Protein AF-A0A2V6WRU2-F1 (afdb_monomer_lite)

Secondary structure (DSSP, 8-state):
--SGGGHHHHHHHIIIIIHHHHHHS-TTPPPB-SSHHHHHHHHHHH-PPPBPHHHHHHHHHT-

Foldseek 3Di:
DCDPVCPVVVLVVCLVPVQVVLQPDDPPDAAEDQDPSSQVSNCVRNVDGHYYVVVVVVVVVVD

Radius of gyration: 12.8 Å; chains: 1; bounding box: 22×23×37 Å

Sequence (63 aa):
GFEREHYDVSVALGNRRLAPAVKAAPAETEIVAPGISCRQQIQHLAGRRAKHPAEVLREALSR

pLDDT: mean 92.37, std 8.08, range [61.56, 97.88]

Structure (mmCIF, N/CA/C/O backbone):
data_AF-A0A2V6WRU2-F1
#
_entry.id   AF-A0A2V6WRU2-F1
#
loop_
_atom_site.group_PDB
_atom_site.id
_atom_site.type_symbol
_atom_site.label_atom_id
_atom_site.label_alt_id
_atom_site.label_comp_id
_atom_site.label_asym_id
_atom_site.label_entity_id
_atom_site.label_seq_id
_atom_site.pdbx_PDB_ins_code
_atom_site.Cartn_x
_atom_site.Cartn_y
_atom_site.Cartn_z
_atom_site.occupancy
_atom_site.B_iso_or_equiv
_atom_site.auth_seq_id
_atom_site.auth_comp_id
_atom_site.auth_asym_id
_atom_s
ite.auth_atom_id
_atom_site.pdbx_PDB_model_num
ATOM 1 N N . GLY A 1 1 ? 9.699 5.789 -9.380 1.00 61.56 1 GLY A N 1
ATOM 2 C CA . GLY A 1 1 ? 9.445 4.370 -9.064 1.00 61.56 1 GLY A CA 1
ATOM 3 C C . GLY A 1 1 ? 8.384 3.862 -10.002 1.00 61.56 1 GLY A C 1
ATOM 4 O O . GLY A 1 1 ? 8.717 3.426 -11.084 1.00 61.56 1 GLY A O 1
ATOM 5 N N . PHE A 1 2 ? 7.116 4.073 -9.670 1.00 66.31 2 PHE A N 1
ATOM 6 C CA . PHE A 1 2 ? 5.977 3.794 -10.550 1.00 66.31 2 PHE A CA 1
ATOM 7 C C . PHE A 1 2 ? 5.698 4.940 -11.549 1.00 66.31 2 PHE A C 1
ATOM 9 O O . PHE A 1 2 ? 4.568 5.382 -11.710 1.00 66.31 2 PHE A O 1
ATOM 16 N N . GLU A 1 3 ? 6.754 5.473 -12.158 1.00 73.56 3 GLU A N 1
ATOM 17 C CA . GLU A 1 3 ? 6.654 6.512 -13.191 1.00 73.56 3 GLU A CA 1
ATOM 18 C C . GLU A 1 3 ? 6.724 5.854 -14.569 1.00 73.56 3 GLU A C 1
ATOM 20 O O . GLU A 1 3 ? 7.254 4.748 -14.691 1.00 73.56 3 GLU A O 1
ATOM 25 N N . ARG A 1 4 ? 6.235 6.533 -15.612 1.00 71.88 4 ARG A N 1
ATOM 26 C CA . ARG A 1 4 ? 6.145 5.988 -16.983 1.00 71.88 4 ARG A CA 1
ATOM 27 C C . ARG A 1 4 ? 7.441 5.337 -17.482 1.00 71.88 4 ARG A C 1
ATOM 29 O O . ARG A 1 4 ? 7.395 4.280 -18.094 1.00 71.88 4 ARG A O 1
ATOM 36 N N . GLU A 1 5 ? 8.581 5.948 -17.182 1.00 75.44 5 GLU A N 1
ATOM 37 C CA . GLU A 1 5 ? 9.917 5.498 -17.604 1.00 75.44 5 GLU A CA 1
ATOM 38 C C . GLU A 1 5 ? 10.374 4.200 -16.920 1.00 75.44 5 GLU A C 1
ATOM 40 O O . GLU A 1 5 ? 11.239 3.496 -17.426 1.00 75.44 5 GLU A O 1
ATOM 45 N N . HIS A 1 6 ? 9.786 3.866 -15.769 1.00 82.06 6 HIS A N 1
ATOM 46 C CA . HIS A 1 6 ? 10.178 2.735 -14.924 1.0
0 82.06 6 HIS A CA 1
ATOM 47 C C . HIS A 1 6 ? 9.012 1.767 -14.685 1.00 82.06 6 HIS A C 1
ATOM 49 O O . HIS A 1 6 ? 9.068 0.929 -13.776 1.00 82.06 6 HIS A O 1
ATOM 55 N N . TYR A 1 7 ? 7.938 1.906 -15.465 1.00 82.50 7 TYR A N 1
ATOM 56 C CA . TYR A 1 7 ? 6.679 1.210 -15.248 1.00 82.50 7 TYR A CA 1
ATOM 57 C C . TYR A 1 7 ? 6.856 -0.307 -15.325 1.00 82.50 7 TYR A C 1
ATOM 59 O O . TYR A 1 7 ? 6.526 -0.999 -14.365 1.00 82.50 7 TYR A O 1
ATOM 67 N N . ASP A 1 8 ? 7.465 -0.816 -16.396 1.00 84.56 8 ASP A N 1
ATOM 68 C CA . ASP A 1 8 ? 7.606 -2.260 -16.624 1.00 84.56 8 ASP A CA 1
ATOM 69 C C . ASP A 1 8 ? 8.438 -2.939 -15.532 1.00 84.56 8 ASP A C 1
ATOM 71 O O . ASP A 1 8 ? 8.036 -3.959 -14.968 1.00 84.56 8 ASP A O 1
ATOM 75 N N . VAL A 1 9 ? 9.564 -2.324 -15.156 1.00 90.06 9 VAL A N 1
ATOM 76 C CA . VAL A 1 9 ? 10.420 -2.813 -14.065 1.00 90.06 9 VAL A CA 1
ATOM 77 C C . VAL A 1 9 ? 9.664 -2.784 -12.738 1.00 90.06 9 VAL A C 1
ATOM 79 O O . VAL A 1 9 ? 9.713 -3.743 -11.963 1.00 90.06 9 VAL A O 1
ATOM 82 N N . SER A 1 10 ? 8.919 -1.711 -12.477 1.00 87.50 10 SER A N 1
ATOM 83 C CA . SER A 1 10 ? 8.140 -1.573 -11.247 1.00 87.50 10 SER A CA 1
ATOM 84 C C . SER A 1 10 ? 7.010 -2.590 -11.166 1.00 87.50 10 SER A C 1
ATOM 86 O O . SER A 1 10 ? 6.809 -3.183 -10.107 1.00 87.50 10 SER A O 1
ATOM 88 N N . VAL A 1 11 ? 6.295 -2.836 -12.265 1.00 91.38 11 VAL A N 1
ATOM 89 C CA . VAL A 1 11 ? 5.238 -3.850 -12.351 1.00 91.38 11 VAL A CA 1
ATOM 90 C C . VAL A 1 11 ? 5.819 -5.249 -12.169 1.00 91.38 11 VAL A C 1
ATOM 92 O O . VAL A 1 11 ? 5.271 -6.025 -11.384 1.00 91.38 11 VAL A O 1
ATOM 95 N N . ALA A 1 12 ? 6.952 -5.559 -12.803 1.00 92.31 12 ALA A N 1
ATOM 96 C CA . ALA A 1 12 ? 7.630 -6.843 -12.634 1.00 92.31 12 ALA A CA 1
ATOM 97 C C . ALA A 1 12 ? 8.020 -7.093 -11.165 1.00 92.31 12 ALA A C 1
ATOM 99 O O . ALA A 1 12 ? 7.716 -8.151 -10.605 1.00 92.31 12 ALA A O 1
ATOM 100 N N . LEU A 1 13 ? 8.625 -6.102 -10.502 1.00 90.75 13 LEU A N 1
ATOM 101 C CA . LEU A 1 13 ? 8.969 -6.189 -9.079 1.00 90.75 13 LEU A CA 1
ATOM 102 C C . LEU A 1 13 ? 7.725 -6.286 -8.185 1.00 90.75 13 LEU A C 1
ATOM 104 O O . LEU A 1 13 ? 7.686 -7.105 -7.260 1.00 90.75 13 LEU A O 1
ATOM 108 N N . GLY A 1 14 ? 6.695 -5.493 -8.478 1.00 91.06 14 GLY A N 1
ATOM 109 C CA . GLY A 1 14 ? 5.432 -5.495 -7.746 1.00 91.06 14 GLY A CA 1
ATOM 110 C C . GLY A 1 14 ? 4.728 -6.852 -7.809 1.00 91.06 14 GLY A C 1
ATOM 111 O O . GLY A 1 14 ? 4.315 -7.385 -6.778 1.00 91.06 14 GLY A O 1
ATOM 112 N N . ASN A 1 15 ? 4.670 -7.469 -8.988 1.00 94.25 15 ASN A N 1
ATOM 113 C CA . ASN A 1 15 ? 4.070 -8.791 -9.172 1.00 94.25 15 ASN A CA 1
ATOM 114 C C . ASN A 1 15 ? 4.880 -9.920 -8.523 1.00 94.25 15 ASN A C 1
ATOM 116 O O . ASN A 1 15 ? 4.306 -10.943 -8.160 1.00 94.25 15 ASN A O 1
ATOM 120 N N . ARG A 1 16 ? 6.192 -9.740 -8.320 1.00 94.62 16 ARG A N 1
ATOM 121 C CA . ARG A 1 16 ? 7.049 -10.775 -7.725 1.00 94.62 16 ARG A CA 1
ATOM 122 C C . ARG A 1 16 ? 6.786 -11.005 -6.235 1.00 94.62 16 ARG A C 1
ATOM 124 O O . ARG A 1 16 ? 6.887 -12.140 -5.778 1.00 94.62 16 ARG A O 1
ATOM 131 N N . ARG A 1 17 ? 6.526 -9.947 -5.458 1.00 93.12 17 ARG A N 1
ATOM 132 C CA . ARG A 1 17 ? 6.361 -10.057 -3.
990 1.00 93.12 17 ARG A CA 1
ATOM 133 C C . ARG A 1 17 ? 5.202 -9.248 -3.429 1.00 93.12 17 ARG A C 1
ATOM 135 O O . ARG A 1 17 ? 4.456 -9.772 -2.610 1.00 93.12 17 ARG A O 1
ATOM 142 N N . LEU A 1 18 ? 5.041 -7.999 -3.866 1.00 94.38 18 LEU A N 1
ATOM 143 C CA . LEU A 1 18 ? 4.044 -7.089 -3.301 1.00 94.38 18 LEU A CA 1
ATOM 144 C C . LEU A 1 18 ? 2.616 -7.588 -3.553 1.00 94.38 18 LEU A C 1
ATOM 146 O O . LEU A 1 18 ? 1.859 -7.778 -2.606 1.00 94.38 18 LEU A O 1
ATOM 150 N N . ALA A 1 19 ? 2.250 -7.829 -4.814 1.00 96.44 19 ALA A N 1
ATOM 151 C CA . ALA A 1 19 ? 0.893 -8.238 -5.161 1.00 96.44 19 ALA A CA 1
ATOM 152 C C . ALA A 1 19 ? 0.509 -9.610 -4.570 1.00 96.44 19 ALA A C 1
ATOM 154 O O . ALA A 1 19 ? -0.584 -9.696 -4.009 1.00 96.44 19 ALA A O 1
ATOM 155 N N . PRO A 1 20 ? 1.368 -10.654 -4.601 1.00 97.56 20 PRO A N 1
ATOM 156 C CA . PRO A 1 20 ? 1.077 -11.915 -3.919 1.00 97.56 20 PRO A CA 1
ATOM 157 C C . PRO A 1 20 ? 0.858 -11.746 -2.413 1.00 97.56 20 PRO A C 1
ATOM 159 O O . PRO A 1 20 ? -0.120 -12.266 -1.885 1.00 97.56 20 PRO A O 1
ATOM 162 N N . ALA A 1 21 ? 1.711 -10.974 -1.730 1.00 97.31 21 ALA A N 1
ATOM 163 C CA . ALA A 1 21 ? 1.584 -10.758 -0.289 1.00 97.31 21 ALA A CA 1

----

• [Work required]: Reproduce exactly, and only, the part of the listing above that begins at the line with "ATOM 57 C C" and goes on through the line with "ATOM 102 C C".

• [Solution for this task]:
ATOM 57 C C . TYR A 1 7 ? 6.856 -0.307 -15.325 1.00 82.50 7 TYR A C 1
ATOM 59 O O . TYR A 1 7 ? 6.526 -0.999 -14.365 1.00 82.50 7 TYR A O 1
ATOM 67 N N . ASP A 1 8 ? 7.465 -0.816 -16.396 1.00 84.56 8 ASP A N 1
ATOM 68 C CA . ASP A 1 8 ? 7.606 -2.260 -16.624 1.00 84.56 8 ASP A CA 1
ATOM 69 C C . ASP A 1 8 ? 8.438 -2.939 -15.532 1.00 84.56 8 ASP A C 1
ATOM 71 O O . ASP A 1 8 ? 8.036 -3.959 -14.968 1.00 84.56 8 ASP A O 1
ATOM 75 N N . VAL A 1 9 ? 9.564 -2.324 -15.156 1.00 90.06 9 VAL A N 1
ATOM 76 C CA . VAL A 1 9 ? 10.420 -2.813 -14.065 1.00 90.06 9 VAL A CA 1
ATOM 77 C C . VAL A 1 9 ? 9.664 -2.784 -12.738 1.00 90.06 9 VAL A C 1
ATOM 79 O O . VAL A 1 9 ? 9.713 -3.743 -11.963 1.00 90.06 9 VAL A O 1
ATOM 82 N N . SER A 1 10 ? 8.919 -1.711 -12.477 1.00 87.50 10 SER A N 1
ATOM 83 C CA . SER A 1 10 ? 8.140 -1.573 -11.247 1.00 87.50 10 SER A CA 1
ATOM 84 C C . SER A 1 10 ? 7.010 -2.590 -11.166 1.00 87.50 10 SER A C 1
ATOM 86 O O . SER A 1 10 ? 6.809 -3.183 -10.107 1.00 87.50 10 SER A O 1
ATOM 88 N N . VAL A 1 11 ? 6.295 -2.836 -12.265 1.00 91.38 11 VAL A N 1
ATOM 89 C CA . VAL A 1 11 ? 5.238 -3.850 -12.351 1.00 91.38 11 VAL A CA 1
ATOM 90 C C . VAL A 1 11 ? 5.819 -5.249 -12.169 1.00 91.38 11 VAL A C 1
ATOM 92 O O . VAL A 1 11 ? 5.271 -6.025 -11.384 1.00 91.38 11 VAL A O 1
ATOM 95 N N . ALA A 1 12 ? 6.952 -5.559 -12.803 1.00 92.31 12 ALA A N 1
ATOM 96 C CA . ALA A 1 12 ? 7.630 -6.843 -12.634 1.00 92.31 12 ALA A CA 1
ATOM 97 C C . ALA A 1 12 ? 8.020 -7.093 -11.165 1.00 92.31 12 ALA A C 1
ATOM 99 O O . ALA A 1 12 ? 7.716 -8.151 -10.605 1.00 92.31 12 ALA A O 1
ATOM 100 N N . LEU A 1 13 ? 8.625 -6.102 -10.502 1.00 90.75 13 LEU A N 1
ATOM 101 C CA . LEU A 1 13 ? 8.969 -6.189 -9.079 1.00 90.75 13 LEU A CA 1
ATOM 102 C C . LEU A 1 13 ? 7.725 -6.286 -8.185 1.00 90.75 13 LEU A C 1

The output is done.